At Kirkstall Precision Engineering, innovation doesn’t only happen on the machine floor. Sometimes it happens in the systems, processes and operational thinking that keep a precision medical manufacturing business moving efficiently, compliantly and with confidence.
Impactful use of AI
For Sarah Wood, Operational Excellence Manager, that mindset recently led to a practical and highly impactful use of artificial intelligence, transforming a complex, resource-heavy compliance task into a streamlined digital workflow that saved weeks of manual effort.The challenge centred around training matrices and competency records, a vital requirement for maintaining quality standards and supporting ISO 13485 compliance. While externally delivered training naturally came with certificates, many of the most valuable skills within the business were developed on the job: internal systems, process handovers, works order issuing, shop floor procedures and role-specific operational knowledge.
Bringing records up to date
These competencies were already captured in Kirkstall’s matrices, but the supporting evidence trail needed to bring the records fully up to date represented a significant administrative burden.
“There are a number of administrative tasks within a business like KPE that are both very resource-intensive and burdensome,” Sarah explains. “But at the same time, they’re very high value, because we need them in order to meet our requirements under ISO.”
With hundreds of discrete skills spread across multiple teams and employees, the scale was substantial.
“We identified that we had a lot of these skilled on-the-job trainings recorded in our competency matrix,” she says. “Across all employees and all these discrete skills, we were looking at well over 800.”
An opportunity
ParagrapRather than accept the task as a month of manual quality administration, Sarah saw an opportunity.

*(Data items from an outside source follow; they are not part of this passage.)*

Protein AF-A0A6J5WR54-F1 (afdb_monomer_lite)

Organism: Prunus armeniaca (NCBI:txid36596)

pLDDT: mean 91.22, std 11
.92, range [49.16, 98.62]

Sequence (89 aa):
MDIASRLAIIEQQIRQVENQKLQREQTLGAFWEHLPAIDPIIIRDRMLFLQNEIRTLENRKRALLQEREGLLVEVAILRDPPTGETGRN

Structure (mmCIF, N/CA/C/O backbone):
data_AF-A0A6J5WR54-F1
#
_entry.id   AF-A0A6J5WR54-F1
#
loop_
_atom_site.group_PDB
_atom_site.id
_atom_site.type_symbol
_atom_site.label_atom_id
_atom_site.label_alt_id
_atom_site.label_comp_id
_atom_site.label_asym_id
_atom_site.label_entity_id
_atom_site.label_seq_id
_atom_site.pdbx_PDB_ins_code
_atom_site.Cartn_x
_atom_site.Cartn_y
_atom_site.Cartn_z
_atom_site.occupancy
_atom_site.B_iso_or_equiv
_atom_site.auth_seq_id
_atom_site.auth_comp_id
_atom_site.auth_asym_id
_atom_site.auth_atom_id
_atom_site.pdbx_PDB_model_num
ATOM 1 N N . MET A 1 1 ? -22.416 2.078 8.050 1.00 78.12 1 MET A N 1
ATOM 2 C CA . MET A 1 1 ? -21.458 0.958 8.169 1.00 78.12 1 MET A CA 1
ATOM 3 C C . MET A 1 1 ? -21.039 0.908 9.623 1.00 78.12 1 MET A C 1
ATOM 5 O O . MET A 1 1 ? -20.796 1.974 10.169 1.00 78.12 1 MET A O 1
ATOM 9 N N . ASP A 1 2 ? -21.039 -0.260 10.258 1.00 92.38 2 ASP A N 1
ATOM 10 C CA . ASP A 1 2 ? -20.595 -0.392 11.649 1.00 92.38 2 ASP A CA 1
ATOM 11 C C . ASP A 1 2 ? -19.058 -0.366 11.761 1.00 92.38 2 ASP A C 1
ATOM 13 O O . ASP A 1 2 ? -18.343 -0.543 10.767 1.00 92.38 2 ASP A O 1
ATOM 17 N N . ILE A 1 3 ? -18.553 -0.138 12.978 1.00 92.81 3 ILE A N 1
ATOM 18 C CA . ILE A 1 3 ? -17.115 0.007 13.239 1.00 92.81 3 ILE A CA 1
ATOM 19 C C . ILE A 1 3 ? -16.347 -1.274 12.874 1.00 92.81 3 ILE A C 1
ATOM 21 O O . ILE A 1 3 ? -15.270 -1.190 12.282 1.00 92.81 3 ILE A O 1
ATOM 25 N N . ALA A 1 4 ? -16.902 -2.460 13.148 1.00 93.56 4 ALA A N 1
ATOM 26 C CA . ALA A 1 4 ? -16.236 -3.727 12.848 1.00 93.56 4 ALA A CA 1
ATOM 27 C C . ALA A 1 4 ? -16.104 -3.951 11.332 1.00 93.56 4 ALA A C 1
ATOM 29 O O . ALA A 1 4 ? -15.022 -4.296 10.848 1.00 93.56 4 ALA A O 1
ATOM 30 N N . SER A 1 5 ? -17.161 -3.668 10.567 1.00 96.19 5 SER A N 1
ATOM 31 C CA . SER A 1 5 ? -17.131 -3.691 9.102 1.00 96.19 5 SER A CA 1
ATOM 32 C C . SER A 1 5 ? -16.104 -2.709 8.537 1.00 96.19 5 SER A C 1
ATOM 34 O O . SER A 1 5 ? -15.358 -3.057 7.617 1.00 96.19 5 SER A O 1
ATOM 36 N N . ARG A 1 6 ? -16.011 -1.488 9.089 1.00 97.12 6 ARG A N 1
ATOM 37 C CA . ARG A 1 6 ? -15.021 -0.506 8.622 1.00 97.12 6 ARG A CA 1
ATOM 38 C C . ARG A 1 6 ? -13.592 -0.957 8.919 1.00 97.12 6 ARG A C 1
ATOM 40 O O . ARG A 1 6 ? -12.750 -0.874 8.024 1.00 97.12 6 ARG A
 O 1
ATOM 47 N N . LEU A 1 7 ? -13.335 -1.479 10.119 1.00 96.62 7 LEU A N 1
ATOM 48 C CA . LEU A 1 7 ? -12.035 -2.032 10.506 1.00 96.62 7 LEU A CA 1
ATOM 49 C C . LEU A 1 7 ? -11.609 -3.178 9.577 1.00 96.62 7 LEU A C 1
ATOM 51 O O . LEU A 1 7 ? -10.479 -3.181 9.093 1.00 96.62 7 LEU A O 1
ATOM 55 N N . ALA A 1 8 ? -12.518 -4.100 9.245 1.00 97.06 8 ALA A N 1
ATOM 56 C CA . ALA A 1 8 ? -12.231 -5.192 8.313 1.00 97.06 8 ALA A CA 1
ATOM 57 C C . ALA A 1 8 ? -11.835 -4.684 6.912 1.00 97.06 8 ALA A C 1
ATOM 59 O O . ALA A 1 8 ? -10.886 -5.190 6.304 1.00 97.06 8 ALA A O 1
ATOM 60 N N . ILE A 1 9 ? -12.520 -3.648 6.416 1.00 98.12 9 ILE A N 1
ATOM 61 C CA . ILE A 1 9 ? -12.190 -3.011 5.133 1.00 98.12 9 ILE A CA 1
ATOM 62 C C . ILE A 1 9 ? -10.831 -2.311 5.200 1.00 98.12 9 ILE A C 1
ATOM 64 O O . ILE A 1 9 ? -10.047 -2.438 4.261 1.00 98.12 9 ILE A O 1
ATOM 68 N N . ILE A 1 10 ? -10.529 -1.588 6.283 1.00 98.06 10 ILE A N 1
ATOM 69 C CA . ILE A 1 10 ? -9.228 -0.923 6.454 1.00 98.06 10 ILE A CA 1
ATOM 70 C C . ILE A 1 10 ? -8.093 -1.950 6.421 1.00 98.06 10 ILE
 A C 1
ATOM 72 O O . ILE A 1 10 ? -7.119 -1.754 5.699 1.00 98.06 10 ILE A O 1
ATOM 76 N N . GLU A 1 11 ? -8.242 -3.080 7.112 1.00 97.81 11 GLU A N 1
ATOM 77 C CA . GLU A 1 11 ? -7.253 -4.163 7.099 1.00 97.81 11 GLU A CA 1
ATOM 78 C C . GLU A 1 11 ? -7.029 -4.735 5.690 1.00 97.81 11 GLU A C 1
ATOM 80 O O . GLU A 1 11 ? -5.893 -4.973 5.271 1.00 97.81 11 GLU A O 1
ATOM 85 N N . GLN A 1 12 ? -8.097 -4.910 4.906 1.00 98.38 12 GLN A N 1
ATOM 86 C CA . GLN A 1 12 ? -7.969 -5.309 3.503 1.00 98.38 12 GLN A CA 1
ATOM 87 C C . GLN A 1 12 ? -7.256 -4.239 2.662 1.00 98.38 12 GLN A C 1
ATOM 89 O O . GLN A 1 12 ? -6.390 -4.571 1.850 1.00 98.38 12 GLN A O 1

Having spent the last two years developing her understanding of different AI platforms, from Copilot and Gemini to Claude and ChatGPT, she had built a strong sense of where AI could add genuine value and where it couldn’t.
“One of the things I’ve learned over two years is that I now have an understanding of which tasks are AI-able, and which ones aren’t,” she says. “You start to understand where you get real bang for buck.”h
The breakthrough
The breakthrough came from the structure of the existing data. Sarah first reviewed the six competency matrices to establish whether the information was consistent enough for AI to process reliably.
“To my absolute delight, they were all the same,” she says. “They were all written in Excel, all the specific data was in the same rows and columns. That meant I could teach the AI exactly where it would find the information every single time.”
From there, Sarah used ChatGPT to build a stepwise workflow. Rather than jumping straight into output, she began by testing whether the model truly understood the task.
“I generally explore with the AI first, does it understand the task?” she explains. “Because if it doesn’t, it will go off and do it wrong.”
Feedback loop
That deliberate feedback loop became central to the project’s success. Sarah created a memorandum template aligned to Kaleidex branding, mapped the relevant data fields from the matrices, and progressively refined the prompts through repeated testing until the outputs were accurate.
“It’s really a conversation,” she says. “It tells me what it thinks the task is, I amend it, then we run it once, run it twice, and improve it each time.”
After four or five iterations, the system began producing reliable outputs at scale. The result was striking. A task that would likely have required around a month of manual work from one person in the quality team was completed in approximately seven hours.
“The time it took in total to get good data and produce one good set, about 300 memos that were right, was around seven hours of my work,” Sarah says. “The manual alternative would probably have been around one month’s work.”
The final outcome
The gains didn’t stop there. Using Microsoft Power Automate, Sarah then built a secondary workflow to batch-convert the generated Word documents into PDFs, automatically naming and sorting them in a way that made filing into personnel folders fast and intuitive.
The final outcome was a fully digital, paper-free process that closed compliance gaps without drawing heavily on departmental resource.
“Now we’re up to date with our compliance, we have no gaps, we didn’t need to draw anybody’s resource, and we didn’t generate any paper,” she says.
For Sarah, the project also points to something much bigger: the role AI can play in making operational excellence more accessible across the business.
The next step
The next step is exploring how a dedicated business AI environment could be structured around departmental functions, allowing quality, operations and management teams to build knowledge over time while retaining appropriate controls.
“I think the value really is about rolling it out into the wider workforce,” she says. “AI is actually more accessible for people who struggle with normal systems, because essentially it’s just a chat function.”
Importantly, Sarah is clear that AI works best when paired with human judgment.
“There is a part of the loop which needs ‘belts & braces’ review before you actually go live with any data that it’s given you, you do need to sanity check it with a human eye.”
That blend of structured systems thinking, curiosity and pragmatic experimentation is exactly what operational excellence looks like in a modern medtech manufacturing environment.
At Kirkstall, it’s another example of how the right people, asking the right questions, continue to drive smarter ways of working.